The output is the lines below from the one with "ATOM 16 N N" through the one with "ATOM 49 O O", both included, printed exactly and with no other line.

===============

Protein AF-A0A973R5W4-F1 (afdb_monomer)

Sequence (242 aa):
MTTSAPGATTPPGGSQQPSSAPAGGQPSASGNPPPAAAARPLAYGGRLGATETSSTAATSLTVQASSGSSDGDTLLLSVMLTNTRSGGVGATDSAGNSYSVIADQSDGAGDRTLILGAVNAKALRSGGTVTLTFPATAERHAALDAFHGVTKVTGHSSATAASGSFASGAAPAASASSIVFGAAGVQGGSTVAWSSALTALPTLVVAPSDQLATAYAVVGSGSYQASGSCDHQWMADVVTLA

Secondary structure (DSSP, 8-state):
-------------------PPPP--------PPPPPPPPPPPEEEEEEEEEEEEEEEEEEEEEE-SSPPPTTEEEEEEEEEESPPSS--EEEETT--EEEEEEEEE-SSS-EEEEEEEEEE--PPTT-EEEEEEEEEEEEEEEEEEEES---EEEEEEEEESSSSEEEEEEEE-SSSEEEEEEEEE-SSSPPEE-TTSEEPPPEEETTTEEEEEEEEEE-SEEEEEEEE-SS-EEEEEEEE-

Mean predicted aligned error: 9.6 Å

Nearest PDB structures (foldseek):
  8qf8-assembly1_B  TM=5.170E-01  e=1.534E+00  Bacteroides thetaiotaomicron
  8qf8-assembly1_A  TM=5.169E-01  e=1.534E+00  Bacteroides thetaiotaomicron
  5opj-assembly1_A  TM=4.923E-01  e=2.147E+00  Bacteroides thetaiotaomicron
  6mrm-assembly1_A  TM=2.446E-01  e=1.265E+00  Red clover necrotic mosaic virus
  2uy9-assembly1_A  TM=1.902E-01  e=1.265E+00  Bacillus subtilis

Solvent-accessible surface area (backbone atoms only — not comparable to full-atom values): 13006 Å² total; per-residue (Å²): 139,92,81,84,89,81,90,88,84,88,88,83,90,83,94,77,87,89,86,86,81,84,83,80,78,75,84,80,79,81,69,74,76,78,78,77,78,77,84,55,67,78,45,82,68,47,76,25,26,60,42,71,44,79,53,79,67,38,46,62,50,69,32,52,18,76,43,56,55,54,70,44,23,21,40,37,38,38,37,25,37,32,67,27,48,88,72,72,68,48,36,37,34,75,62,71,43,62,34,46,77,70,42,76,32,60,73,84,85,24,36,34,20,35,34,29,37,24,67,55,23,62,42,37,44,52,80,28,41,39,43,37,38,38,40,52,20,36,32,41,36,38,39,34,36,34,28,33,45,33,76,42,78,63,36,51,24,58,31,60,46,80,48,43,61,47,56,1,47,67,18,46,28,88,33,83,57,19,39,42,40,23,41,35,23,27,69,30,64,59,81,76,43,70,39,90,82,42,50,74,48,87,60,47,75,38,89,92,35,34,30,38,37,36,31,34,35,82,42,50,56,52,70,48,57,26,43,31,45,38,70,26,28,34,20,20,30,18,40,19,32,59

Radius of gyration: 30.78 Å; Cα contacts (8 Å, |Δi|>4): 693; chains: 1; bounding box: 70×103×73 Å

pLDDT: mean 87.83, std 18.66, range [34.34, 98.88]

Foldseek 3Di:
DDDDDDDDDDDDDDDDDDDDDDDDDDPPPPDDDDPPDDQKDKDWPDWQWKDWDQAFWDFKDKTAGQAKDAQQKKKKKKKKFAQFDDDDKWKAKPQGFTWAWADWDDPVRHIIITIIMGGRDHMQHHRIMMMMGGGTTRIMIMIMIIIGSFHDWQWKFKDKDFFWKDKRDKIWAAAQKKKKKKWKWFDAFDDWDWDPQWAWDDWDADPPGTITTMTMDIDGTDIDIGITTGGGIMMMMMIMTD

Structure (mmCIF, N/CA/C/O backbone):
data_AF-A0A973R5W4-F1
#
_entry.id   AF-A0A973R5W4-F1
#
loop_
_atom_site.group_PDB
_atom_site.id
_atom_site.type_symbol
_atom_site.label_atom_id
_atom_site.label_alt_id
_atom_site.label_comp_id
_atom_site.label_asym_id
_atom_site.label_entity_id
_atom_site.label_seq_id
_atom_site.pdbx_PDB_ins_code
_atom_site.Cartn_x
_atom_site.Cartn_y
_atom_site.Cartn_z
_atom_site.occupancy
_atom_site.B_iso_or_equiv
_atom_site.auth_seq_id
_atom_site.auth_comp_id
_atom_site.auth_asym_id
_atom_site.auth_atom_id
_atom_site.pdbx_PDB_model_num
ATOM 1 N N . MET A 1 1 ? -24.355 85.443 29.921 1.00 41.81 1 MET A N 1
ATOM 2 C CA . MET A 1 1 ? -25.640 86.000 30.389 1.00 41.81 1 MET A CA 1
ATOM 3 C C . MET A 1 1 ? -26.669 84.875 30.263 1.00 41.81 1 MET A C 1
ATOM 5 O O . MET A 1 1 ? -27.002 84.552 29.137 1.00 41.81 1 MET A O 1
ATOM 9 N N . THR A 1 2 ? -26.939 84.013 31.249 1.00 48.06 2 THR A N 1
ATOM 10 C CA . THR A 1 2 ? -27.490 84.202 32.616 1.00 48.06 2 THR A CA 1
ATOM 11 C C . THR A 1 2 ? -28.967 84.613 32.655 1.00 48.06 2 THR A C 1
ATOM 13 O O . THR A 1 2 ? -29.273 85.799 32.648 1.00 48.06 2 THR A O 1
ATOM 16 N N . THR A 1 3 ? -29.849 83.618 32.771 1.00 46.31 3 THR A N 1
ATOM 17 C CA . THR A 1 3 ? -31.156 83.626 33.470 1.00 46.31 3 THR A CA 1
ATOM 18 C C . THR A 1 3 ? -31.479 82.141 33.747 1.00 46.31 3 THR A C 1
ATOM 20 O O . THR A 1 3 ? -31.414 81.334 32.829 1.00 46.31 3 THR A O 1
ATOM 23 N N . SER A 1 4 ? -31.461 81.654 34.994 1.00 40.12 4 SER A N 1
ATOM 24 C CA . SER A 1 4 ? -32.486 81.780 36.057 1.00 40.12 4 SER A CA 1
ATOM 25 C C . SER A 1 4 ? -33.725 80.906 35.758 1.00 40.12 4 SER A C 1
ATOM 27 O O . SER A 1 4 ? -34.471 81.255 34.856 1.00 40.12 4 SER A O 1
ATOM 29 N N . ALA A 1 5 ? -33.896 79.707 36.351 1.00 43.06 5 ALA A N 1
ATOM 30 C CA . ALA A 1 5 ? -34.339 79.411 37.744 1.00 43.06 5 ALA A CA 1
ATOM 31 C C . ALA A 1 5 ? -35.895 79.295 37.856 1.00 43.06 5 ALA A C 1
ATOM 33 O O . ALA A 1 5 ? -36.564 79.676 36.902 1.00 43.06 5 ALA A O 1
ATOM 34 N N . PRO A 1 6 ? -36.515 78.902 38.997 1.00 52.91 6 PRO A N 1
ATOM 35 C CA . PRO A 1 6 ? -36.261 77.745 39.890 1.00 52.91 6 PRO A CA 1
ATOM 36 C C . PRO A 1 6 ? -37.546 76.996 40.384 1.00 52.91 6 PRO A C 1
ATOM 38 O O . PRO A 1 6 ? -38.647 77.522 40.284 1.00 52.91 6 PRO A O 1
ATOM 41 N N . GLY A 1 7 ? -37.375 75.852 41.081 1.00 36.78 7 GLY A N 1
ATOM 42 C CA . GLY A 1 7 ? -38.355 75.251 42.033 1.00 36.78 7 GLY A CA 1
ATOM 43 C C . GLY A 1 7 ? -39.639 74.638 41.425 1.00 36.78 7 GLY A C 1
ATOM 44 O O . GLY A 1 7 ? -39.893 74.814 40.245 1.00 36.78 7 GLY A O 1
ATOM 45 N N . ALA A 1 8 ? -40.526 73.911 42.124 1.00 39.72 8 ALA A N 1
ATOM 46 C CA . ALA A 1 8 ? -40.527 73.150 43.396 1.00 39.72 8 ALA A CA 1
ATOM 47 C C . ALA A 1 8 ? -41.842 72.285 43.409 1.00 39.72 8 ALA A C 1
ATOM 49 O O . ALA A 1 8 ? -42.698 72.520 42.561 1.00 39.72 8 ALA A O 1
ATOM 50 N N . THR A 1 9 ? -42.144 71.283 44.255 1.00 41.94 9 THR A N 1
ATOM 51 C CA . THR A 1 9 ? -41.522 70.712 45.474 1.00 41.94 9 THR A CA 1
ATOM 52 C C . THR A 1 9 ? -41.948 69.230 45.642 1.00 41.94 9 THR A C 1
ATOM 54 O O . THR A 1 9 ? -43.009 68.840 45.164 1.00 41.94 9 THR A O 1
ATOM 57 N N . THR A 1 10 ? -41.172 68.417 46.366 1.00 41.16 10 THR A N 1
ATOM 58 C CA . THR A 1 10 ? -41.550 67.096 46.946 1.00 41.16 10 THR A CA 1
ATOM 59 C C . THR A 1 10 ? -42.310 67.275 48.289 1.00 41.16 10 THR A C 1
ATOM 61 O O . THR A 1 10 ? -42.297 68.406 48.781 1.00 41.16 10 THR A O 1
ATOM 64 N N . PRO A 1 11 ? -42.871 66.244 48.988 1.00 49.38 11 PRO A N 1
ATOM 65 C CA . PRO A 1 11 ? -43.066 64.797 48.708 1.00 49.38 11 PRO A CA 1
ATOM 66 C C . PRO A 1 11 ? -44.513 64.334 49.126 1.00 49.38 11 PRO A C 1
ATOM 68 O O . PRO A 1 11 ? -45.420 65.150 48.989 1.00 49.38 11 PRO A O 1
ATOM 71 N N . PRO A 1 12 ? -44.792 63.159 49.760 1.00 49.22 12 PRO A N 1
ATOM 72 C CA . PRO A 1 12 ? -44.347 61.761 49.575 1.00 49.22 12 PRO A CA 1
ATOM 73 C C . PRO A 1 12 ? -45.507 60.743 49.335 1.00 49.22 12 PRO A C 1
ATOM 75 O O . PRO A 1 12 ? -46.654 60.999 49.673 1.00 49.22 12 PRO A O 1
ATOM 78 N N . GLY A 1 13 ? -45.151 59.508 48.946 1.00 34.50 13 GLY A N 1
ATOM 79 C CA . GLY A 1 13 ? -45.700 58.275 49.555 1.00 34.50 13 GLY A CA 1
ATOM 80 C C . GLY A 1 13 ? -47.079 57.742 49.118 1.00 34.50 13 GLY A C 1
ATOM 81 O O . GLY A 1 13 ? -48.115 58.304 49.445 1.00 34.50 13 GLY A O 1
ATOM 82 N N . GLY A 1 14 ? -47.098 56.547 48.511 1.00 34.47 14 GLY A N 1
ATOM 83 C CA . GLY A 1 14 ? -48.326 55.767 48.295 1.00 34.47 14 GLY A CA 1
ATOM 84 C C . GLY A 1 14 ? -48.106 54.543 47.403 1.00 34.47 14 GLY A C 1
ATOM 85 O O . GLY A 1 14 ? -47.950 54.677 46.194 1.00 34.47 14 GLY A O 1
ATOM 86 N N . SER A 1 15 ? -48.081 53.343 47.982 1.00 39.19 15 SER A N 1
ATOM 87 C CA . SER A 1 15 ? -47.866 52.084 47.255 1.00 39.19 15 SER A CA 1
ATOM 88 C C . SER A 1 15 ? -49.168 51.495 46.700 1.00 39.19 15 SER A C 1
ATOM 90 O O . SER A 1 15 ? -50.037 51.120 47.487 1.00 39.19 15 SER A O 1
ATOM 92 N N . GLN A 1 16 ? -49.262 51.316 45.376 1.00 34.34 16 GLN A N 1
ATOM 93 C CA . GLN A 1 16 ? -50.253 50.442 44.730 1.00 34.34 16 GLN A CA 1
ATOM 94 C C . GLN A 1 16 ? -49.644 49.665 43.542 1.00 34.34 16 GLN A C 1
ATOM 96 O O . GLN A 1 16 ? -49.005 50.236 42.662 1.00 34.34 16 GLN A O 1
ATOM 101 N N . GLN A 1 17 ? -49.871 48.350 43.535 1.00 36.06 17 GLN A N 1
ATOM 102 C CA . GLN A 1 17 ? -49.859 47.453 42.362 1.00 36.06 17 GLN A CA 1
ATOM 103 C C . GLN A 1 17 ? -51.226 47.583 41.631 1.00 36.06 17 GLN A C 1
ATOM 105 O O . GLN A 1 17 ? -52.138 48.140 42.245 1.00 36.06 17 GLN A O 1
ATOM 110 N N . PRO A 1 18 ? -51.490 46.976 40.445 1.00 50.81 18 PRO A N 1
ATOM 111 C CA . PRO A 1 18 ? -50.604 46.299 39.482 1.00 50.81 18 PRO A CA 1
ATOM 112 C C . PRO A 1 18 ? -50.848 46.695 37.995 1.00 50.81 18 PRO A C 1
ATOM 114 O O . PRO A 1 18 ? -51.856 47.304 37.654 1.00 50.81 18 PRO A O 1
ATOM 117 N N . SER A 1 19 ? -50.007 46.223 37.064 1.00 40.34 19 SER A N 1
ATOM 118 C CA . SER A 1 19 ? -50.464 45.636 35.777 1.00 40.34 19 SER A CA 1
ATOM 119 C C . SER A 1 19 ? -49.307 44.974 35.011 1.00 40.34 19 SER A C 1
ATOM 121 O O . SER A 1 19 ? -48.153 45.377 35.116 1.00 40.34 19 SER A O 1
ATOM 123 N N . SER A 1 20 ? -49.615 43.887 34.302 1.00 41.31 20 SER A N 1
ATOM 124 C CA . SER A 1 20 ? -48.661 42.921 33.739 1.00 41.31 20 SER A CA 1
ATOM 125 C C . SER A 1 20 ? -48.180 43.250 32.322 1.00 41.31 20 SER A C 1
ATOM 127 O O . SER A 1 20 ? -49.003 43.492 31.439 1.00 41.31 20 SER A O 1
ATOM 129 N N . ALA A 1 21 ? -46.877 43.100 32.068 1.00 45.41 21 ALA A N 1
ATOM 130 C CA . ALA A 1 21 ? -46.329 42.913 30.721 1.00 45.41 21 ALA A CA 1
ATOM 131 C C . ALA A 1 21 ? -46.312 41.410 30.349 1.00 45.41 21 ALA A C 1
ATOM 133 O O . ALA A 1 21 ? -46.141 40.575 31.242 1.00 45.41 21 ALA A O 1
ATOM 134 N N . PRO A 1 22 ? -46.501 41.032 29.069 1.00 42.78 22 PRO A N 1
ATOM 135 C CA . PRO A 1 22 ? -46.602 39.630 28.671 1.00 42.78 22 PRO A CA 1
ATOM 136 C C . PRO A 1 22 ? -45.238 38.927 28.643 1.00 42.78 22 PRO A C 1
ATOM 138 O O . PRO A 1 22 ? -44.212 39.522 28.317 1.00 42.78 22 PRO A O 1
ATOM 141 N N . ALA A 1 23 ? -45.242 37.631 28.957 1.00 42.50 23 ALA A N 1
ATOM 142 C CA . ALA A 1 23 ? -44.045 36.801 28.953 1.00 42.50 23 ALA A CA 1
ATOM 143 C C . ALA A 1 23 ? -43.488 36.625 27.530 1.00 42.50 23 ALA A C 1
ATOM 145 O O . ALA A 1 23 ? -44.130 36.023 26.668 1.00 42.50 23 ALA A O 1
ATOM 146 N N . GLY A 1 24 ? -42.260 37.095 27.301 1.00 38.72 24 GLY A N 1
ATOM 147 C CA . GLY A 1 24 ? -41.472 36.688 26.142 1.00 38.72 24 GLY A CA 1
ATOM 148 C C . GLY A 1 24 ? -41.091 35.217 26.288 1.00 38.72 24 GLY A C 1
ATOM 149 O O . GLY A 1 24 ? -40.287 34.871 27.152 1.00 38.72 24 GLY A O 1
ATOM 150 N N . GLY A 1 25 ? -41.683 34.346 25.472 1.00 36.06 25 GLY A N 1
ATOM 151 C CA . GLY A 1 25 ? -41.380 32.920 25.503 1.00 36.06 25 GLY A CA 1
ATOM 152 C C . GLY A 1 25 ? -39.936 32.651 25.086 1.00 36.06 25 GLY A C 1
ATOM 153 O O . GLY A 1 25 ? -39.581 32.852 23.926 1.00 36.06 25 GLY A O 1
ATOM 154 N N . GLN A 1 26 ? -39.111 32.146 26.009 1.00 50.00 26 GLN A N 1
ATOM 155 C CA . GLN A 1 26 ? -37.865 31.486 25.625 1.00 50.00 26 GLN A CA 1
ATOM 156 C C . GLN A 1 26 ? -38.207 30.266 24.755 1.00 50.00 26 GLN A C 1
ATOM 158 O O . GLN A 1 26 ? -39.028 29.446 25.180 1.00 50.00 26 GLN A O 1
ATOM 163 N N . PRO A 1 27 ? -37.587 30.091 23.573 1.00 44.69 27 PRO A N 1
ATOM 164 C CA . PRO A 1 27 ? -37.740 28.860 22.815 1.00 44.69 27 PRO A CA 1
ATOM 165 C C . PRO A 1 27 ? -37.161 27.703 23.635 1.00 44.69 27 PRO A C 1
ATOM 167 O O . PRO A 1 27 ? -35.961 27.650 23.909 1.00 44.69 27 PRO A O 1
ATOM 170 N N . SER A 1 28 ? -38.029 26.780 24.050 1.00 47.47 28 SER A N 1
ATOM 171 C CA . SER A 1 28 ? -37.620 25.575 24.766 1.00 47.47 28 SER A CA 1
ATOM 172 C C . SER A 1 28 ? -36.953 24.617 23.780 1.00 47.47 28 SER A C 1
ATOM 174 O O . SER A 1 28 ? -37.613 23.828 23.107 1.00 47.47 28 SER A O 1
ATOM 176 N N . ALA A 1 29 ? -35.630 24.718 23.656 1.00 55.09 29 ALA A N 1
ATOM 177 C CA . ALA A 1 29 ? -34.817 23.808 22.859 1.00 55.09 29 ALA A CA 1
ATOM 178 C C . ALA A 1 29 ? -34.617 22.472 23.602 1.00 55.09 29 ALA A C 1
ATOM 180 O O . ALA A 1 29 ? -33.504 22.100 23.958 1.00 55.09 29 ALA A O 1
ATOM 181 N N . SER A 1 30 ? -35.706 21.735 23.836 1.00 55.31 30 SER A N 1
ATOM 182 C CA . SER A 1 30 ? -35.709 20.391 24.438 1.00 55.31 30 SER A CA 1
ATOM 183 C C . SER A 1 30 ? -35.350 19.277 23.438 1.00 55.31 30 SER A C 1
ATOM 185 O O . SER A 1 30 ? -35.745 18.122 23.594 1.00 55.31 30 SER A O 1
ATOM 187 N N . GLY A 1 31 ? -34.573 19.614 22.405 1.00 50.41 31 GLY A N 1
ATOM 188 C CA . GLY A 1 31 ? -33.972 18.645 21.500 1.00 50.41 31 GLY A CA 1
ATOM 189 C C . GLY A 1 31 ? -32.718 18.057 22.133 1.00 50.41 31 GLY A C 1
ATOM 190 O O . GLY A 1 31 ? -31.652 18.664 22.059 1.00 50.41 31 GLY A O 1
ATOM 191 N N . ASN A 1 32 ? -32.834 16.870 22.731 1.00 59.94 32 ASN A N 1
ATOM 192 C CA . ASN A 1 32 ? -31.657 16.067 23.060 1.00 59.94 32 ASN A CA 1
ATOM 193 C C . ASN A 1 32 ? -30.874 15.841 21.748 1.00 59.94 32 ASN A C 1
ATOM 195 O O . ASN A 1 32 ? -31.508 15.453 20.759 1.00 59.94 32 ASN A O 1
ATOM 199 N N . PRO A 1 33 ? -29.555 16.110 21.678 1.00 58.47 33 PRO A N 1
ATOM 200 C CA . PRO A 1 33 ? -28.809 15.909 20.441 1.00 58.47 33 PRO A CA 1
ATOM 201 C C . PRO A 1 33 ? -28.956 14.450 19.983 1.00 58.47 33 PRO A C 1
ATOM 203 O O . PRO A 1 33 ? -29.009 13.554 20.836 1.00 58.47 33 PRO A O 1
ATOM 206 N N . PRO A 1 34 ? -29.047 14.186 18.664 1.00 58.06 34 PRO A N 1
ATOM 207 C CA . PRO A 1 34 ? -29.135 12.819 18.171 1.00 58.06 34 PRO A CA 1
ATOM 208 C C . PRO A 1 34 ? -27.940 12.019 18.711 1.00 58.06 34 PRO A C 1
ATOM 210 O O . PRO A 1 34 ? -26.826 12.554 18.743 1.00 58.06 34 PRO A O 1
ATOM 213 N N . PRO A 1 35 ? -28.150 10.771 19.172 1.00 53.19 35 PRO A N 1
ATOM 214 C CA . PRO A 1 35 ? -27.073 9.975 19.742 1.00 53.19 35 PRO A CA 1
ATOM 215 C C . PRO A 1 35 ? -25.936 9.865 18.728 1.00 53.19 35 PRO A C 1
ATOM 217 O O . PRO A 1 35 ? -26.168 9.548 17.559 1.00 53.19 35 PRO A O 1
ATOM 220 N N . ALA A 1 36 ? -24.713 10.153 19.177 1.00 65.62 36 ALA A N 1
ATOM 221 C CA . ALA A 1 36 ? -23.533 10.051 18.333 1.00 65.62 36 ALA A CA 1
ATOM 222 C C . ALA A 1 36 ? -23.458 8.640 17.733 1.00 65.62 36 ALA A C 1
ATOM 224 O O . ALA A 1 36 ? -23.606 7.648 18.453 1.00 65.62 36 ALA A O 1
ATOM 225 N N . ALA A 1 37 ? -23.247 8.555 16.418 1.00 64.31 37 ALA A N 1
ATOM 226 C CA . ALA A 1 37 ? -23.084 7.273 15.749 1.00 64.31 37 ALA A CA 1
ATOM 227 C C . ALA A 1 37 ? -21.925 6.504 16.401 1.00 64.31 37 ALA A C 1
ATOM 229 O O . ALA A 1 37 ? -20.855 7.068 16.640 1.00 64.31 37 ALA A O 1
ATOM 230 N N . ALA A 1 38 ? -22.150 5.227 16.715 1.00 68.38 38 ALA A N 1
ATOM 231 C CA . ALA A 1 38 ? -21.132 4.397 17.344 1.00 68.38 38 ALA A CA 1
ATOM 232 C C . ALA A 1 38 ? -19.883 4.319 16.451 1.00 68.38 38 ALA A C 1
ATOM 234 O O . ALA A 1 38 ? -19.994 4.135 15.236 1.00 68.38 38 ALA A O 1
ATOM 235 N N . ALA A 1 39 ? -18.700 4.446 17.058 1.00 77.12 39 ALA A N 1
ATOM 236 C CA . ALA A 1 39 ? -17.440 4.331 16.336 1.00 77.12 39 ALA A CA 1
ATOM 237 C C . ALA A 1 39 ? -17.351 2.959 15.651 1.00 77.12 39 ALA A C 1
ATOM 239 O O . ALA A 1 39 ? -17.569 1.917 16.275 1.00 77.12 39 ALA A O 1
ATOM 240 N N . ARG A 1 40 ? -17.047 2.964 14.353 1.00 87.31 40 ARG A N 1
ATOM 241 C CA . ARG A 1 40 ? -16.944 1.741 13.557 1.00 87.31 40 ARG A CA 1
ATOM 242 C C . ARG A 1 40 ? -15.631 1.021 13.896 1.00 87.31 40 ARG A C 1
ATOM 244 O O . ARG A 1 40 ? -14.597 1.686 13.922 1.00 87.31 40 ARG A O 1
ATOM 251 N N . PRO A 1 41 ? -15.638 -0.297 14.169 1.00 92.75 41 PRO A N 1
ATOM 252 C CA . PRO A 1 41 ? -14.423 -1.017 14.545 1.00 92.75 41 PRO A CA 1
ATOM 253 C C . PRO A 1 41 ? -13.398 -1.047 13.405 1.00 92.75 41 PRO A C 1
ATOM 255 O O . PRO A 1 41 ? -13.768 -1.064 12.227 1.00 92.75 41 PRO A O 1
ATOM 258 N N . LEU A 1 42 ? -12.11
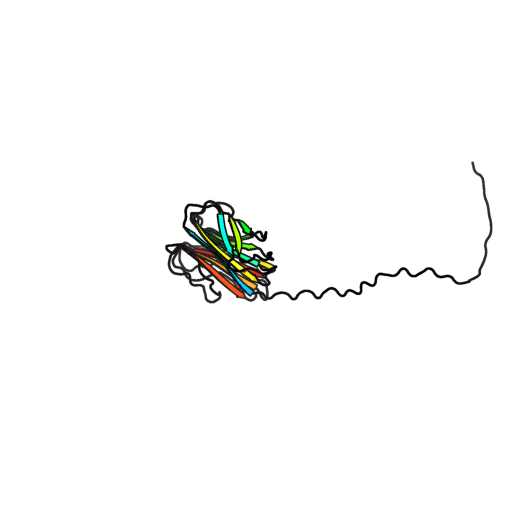5 -1.103 13.775 1.00 95.81 42 LEU A N 1
ATOM 259 C CA . LEU A 1 42 ? -11.014 -1.280 12.831 1.00 95.81 42 LEU A CA 1
ATOM 260 C C . LEU A 1 42 ? -11.078 -2.671 12.194 1.00 95.81 42 LEU A C 1
ATOM 262 O O . LEU A 1 42 ? -11.038 -3.684 12.891 1.00 95.81 42 LEU A O 1
ATOM 266 N N . ALA A 1 43 ? -11.175 -2.715 10.866 1.00 97.19 43 ALA A N 1
ATOM 267 C CA . ALA A 1 43 ? -11.211 -3.955 10.097 1.00 97.19 43 ALA A CA 1
ATOM 268 C C . ALA A 1 43 ? -10.709 -3.743 8.663 1.00 97.19 43 ALA A C 1
ATOM 270 O O . ALA A 1 43 ? -10.750 -2.633 8.135 1.00 97.19 43 ALA A O 1
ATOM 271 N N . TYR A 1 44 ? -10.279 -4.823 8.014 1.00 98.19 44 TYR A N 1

===============

» **Written response**
ATOM 16 N N . THR A 1 3 ? -29.849 83.618 32.771 1.00 46.31 3 THR A N 1
ATOM 17 C CA . THR A 1 3 ? -31.156 83.626 33.470 1.00 46.31 3 THR A CA 1
ATOM 18 C C . THR A 1 3 ? -31.479 82.141 33.747 1.00 46.31 3 THR A C 1
ATOM 20 O O . THR A 1 3 ? -31.414 81.334 32.829 1.00 46.31 3 THR A O 1
ATOM 23 N N . SER A 1 4 ? -31.461 81.654 34.994 1.00 40.12 4 SER A N 1
ATOM 24 C CA . SER A 1 4 ? -32.486 81.780 36.057 1.00 40.12 4 SER A CA 1
ATOM 25 C C . SER A 1 4 ? -33.725 80.906 35.758 1.00 40.12 4 SER A C 1
ATOM 27 O O . SER A 1 4 ? -34.471 81.255 34.856 1.00 40.12 4 SER A O 1
ATOM 29 N N . ALA A 1 5 ? -33.896 79.707 36.351 1.00 43.06 5 ALA A N 1
ATOM 30 C CA . ALA A 1 5 ? -34.339 79.411 37.744 1.00 43.06 5 ALA A CA 1
ATOM 31 C C . ALA A 1 5 ? -35.895 79.295 37.856 1.00 43.06 5 ALA A C 1
ATOM 33 O O . ALA A 1 5 ? -36.564 79.676 36.902 1.00 43.06 5 ALA A O 1
ATOM 34 N N . PRO A 1 6 ? -36.515 78.902 38.997 1.00 52.91 6 PRO A N 1
ATOM 35 C CA . PRO A 1 6 ? -36.261 77.745 39.890 1.00 52.91 6 PRO A CA 1
ATOM 36 C C . PRO A 1 6 ? -37.546 76.996 40.384 1.00 52.91 6 PRO A C 1
ATOM 38 O O . PRO A 1 6 ? -38.647 77.522 40.284 1.00 52.91 6 PRO A O 1
ATOM 41 N N . GLY A 1 7 ? -37.375 75.852 41.081 1.00 36.78 7 GLY A N 1
ATOM 42 C CA . GLY A 1 7 ? -38.355 75.251 42.033 1.00 36.78 7 GLY A CA 1
ATOM 43 C C . GLY A 1 7 ? -39.639 74.638 41.425 1.00 36.78 7 GLY A C 1
ATOM 44 O O . GLY A 1 7 ? -39.893 74.814 40.245 1.00 36.78 7 GLY A O 1
ATOM 45 N N . ALA A 1 8 ? -40.526 73.911 42.124 1.00 39.72 8 ALA A N 1
ATOM 46 C CA . ALA A 1 8 ? -40.527 73.150 43.396 1.00 39.72 8 ALA A CA 1
ATOM 47 C C . ALA A 1 8 ? -41.842 72.285 43.409 1.00 39.72 8 ALA A C 1
ATOM 49 O O . ALA A 1 8 ? -42.698 72.520 42.561 1.00 39.72 8 ALA A O 1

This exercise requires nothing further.